Oct 4, 2019

Bristol University President Says Irish Third-Level Should be a ‘National Crisis’

Hugh Brady, the former President of UCD, said that the Irish government has 'continued to sit on its hands' in terms of higher education funding.

Donal MacNameeEditor

President of the University of Bristol Hugh Brady – an Irish academic who formerly served as President of University College Dublin (UCD) – has delivered a biting attack on Ireland’s higher education sector, castigating a government he said has continued to “sit on its hands” in the face of the Cassells report.

In a strikingly worded speech to the British Irish Chamber of Commerce today, Brady said that his university, “by a conservative estimate”, receives around 25 per cent more funding per student than Trinity or UCD.

In an address that laid bare the problems at the heart of Ireland’s higher education sector, Brady said that Ireland’s response to the 2008 crash has been characterised by “an unwillingness to grasp the nettle of tuition fees or loans” and warned: “The state of Ireland’s higher education and research system should be viewed as a national crisis.”


Brady, the Vice-Chancellor as well as President of the University of Bristol, which finished 87th in this year’s Times Higher Education Rankings, said that the UK’s response to the crash was to “steadfastly protect its higher education and research budgets”.

Ireland, he said, “went in the exact opposite direction”.

“Not only do I have at least 25 per cent more funding from undergraduate tuition fees than [UCD President] Andrew Deeks and [Provost] Paddy Prendergast, but I’ve also another €50 million more research money to spend annually”, Brady said.

He also pointed out that Bristol, part of the prestigious Russell Group of UK universities, secured more grants from the European Research Council this year than all of Ireland’s universities put together.

“It is unconscionable that Ireland has fallen so far”, he said of the research grants, and said that “it is to the great credit, ingenuity, determination and sheer bloody-mindedness of my former colleagues in the Irish universities that they have not fallen further down the rankings”.

Jim Miley, the director general of the Irish Universities Association (IUA), said in a press statement this afternoon that Brady’s comments should act as a “wake-up call” to the government, given his “experience in both the Irish and UK university systems”.

“As the UK Government invests in its universities in the face of Brexit uncertainty, I would urge the Irish government to do the same and use next week’s budget as the first opportunity to act”, Miley said.

Ahead of next Tuesday’s budget, the government is coming under increased pressure to make a decision on the future funding of a sector that is by now widely considered to be at breaking point.

Speaking on RTÉ Radio 1 this week, Prendergast said that Trinity may need to reduce the number of students it admits by five per cent per year in order to arrest the College’s years-long rankings slide.

Prendergast said Trinity’s fall in the Times Higher Education rankings – the largest of any university in the world – “comes down to money in good measure”, in arguably his most full-throated attack yet on government underfunding in higher education.

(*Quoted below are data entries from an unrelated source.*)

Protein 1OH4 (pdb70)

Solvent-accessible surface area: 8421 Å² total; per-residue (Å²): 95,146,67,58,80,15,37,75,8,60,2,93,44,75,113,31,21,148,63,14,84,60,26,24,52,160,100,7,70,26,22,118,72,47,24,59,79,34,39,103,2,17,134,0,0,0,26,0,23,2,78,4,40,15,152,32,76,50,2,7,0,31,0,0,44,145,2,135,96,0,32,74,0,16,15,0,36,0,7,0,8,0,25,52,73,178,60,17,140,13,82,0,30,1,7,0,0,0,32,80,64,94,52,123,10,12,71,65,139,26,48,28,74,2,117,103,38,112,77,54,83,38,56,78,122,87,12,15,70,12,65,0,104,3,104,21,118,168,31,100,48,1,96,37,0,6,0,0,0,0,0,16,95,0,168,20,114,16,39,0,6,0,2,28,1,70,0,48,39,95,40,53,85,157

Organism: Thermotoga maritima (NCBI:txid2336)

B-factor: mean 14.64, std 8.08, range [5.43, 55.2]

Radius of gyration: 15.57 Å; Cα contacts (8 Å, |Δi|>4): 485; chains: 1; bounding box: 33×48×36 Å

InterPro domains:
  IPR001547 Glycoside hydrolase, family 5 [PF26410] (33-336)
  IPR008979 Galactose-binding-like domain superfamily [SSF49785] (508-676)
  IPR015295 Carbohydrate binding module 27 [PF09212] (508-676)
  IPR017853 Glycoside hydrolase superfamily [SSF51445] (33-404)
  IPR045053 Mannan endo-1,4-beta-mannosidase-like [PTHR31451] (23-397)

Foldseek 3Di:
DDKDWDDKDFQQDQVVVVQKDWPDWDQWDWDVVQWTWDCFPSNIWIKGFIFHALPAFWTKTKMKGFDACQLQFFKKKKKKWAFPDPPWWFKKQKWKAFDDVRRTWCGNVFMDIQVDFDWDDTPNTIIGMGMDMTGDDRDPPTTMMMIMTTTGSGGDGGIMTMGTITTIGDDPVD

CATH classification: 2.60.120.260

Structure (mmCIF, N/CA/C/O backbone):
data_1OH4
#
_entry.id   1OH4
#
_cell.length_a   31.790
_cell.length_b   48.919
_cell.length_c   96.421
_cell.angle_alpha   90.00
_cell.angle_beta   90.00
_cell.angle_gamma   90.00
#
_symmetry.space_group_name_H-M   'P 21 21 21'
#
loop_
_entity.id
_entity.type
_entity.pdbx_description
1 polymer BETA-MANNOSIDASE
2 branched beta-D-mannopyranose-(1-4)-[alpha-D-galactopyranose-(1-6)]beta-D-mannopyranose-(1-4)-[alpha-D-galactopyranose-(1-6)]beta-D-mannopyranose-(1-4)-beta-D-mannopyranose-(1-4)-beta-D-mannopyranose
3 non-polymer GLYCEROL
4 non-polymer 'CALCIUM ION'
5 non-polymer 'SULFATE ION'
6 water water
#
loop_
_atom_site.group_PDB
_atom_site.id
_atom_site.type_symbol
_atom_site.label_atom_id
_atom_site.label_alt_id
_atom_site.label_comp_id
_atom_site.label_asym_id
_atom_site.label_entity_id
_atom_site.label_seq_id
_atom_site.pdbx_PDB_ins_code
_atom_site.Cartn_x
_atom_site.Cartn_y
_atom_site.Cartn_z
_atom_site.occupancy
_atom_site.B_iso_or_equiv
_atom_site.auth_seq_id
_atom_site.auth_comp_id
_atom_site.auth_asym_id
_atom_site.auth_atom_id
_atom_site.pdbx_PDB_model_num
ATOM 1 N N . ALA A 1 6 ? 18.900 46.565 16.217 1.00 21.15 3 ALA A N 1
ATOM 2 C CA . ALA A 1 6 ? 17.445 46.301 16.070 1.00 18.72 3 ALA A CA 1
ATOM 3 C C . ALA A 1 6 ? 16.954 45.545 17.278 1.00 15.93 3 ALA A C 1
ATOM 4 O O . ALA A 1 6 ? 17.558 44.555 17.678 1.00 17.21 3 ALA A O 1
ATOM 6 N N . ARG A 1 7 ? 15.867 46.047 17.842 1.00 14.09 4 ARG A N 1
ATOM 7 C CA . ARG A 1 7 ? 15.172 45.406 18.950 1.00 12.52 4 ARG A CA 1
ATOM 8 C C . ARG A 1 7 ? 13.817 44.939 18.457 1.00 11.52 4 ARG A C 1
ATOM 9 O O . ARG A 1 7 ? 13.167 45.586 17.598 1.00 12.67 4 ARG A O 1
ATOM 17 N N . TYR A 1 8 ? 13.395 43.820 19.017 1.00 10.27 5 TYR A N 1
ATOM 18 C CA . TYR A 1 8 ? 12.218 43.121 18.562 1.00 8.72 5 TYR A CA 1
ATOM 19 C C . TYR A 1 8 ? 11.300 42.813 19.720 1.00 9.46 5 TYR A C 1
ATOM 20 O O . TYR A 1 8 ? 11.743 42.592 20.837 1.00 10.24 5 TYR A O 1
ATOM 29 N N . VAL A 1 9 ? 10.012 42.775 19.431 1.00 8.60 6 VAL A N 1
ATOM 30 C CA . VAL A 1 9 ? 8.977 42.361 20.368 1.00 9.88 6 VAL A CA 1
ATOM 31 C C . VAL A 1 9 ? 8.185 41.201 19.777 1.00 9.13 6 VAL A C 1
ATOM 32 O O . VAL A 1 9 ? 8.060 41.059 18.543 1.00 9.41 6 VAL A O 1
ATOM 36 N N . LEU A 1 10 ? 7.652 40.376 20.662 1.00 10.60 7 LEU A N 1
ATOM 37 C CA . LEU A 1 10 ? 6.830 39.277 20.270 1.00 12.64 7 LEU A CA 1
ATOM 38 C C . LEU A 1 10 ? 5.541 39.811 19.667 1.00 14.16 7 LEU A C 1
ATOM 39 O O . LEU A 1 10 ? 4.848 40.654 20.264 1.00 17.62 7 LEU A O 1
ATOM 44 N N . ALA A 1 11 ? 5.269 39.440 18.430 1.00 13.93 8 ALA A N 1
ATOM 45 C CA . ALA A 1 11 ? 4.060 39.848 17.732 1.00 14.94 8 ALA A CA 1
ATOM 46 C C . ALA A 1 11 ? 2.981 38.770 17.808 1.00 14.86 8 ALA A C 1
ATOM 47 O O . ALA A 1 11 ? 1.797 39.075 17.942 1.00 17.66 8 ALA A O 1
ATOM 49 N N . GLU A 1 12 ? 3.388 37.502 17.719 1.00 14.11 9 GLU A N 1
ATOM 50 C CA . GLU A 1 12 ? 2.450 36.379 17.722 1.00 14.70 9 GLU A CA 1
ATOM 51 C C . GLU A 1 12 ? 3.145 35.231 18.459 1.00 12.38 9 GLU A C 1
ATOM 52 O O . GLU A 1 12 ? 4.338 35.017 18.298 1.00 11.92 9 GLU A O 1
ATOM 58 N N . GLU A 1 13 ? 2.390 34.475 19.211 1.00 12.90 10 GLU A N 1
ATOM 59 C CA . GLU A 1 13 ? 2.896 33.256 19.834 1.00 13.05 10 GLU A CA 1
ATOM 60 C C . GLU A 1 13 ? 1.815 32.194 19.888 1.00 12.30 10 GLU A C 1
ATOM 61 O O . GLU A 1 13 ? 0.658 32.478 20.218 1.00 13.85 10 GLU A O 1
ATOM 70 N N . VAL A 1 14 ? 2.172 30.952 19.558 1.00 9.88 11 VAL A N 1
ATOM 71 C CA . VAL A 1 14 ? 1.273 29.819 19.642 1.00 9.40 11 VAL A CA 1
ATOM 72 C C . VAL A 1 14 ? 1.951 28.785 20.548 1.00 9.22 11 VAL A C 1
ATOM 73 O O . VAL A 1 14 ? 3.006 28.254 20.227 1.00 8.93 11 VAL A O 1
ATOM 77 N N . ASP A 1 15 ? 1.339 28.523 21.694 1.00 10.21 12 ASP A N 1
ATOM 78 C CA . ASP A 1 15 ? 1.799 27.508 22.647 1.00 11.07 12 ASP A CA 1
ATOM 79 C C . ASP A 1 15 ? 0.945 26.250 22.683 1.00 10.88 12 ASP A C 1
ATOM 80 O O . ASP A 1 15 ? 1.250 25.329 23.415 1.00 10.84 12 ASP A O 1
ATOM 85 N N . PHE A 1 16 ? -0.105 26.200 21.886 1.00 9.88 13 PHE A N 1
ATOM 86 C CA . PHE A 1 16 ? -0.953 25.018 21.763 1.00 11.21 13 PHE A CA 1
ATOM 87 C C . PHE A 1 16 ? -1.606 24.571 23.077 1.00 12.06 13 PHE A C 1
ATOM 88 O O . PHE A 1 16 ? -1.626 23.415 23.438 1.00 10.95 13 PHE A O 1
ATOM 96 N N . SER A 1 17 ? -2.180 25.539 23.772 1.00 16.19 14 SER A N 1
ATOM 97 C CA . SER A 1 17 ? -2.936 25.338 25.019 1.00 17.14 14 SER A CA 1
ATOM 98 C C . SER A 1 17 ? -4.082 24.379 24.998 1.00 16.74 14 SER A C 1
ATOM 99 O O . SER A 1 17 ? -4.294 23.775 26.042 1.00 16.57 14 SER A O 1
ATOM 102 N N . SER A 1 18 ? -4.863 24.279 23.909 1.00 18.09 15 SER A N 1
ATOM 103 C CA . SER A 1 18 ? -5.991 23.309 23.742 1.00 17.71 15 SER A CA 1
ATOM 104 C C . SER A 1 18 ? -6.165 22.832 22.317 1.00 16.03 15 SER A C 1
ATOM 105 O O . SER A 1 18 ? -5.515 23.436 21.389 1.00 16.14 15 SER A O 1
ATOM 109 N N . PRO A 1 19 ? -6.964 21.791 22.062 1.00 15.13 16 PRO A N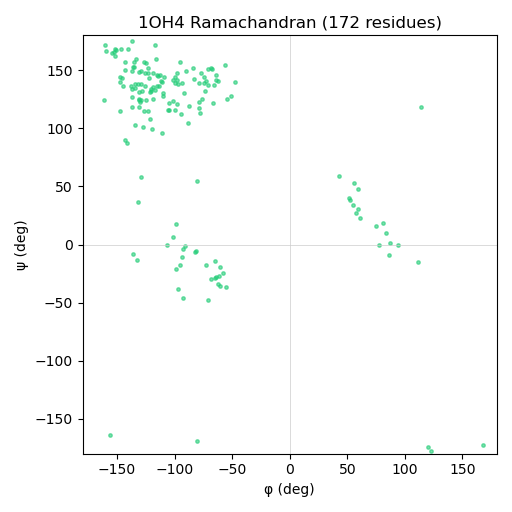 1
ATOM 110 C CA . PRO A 1 19 ? -7.216 21.354 20.715 1.00 16.47 16 PRO A CA 1
ATOM 111 C C . PRO A 1 19 ? -7.797 22.468 19.918 1.00 14.62 16 PRO A C 1
ATOM 112 O O . PRO A 1 19 ? -7.751 22.355 18.723 1.00 14.82 16 PRO A O 1
ATOM 116 N N . GLU A 1 20 ? -8.465 23.475 20.518 1.00 14.17 17 GLU A N 1
ATOM 117 C CA . GLU A 1 20 ? -9.044 24.499 19.680 1.00 12.91 17 GLU A CA 1
ATOM 118 C C . GLU A 1 20 ? -8.028 25.268 18.847 1.00 11.66 17 G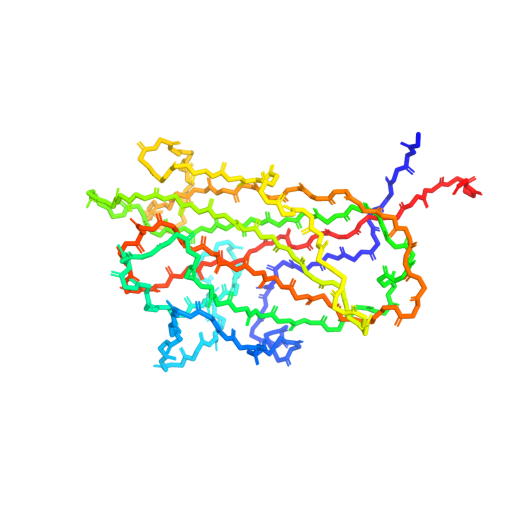LU A C 1
ATOM 119 O O . GLU A 1 20 ? -8.376 25.707 17.761 1.00 13.36 17 GLU A O 1
ATOM 125 N N . GLU A 1 21 ? -6.776 25.393 19.272 1.00 10.17 18 GLU A N 1
ATOM 126 C CA . GLU A 1 21 ? -5.776 26.039 18.435 1.00 9.44 18 GLU A CA 1
ATOM 127 C C . GLU A 1 21 ? -5.450 25.191 17.208 1.00 8.37 18 GLU A C 1
ATOM 128 O O . GLU A 1 21 ? -5.069 25.727 16.159 1.00 8.76 18 GLU A O 1
ATOM 134 N N . VAL A 1 22 ? -5.567 23.875 17.332 1.00 8.78 19 VAL A N 1
ATOM 135 C CA . VAL A 1 22 ? -5.128 22.976 16.271 1.00 8.76 19 VAL A CA 1
ATOM 136 C C . VAL A 1 22 ? -5.939 23.159 15.009 1.00 8.48 19 VAL A C 1
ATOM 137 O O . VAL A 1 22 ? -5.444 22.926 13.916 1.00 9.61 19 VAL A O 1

He also said that a funding increase of €30 million – a 10 per cent improvement – is needed in next week’s budget if Trinity is to reduce its staff–student ratio to 16:1.

But if universities are hoping for a decision on funding, the government has warned that none will be made until after the country’s next general election.

In August, Minister for Education Joe McHugh told RTÉ that “it will take a new Government composition to bring a big fundamental change” to the funding of higher education.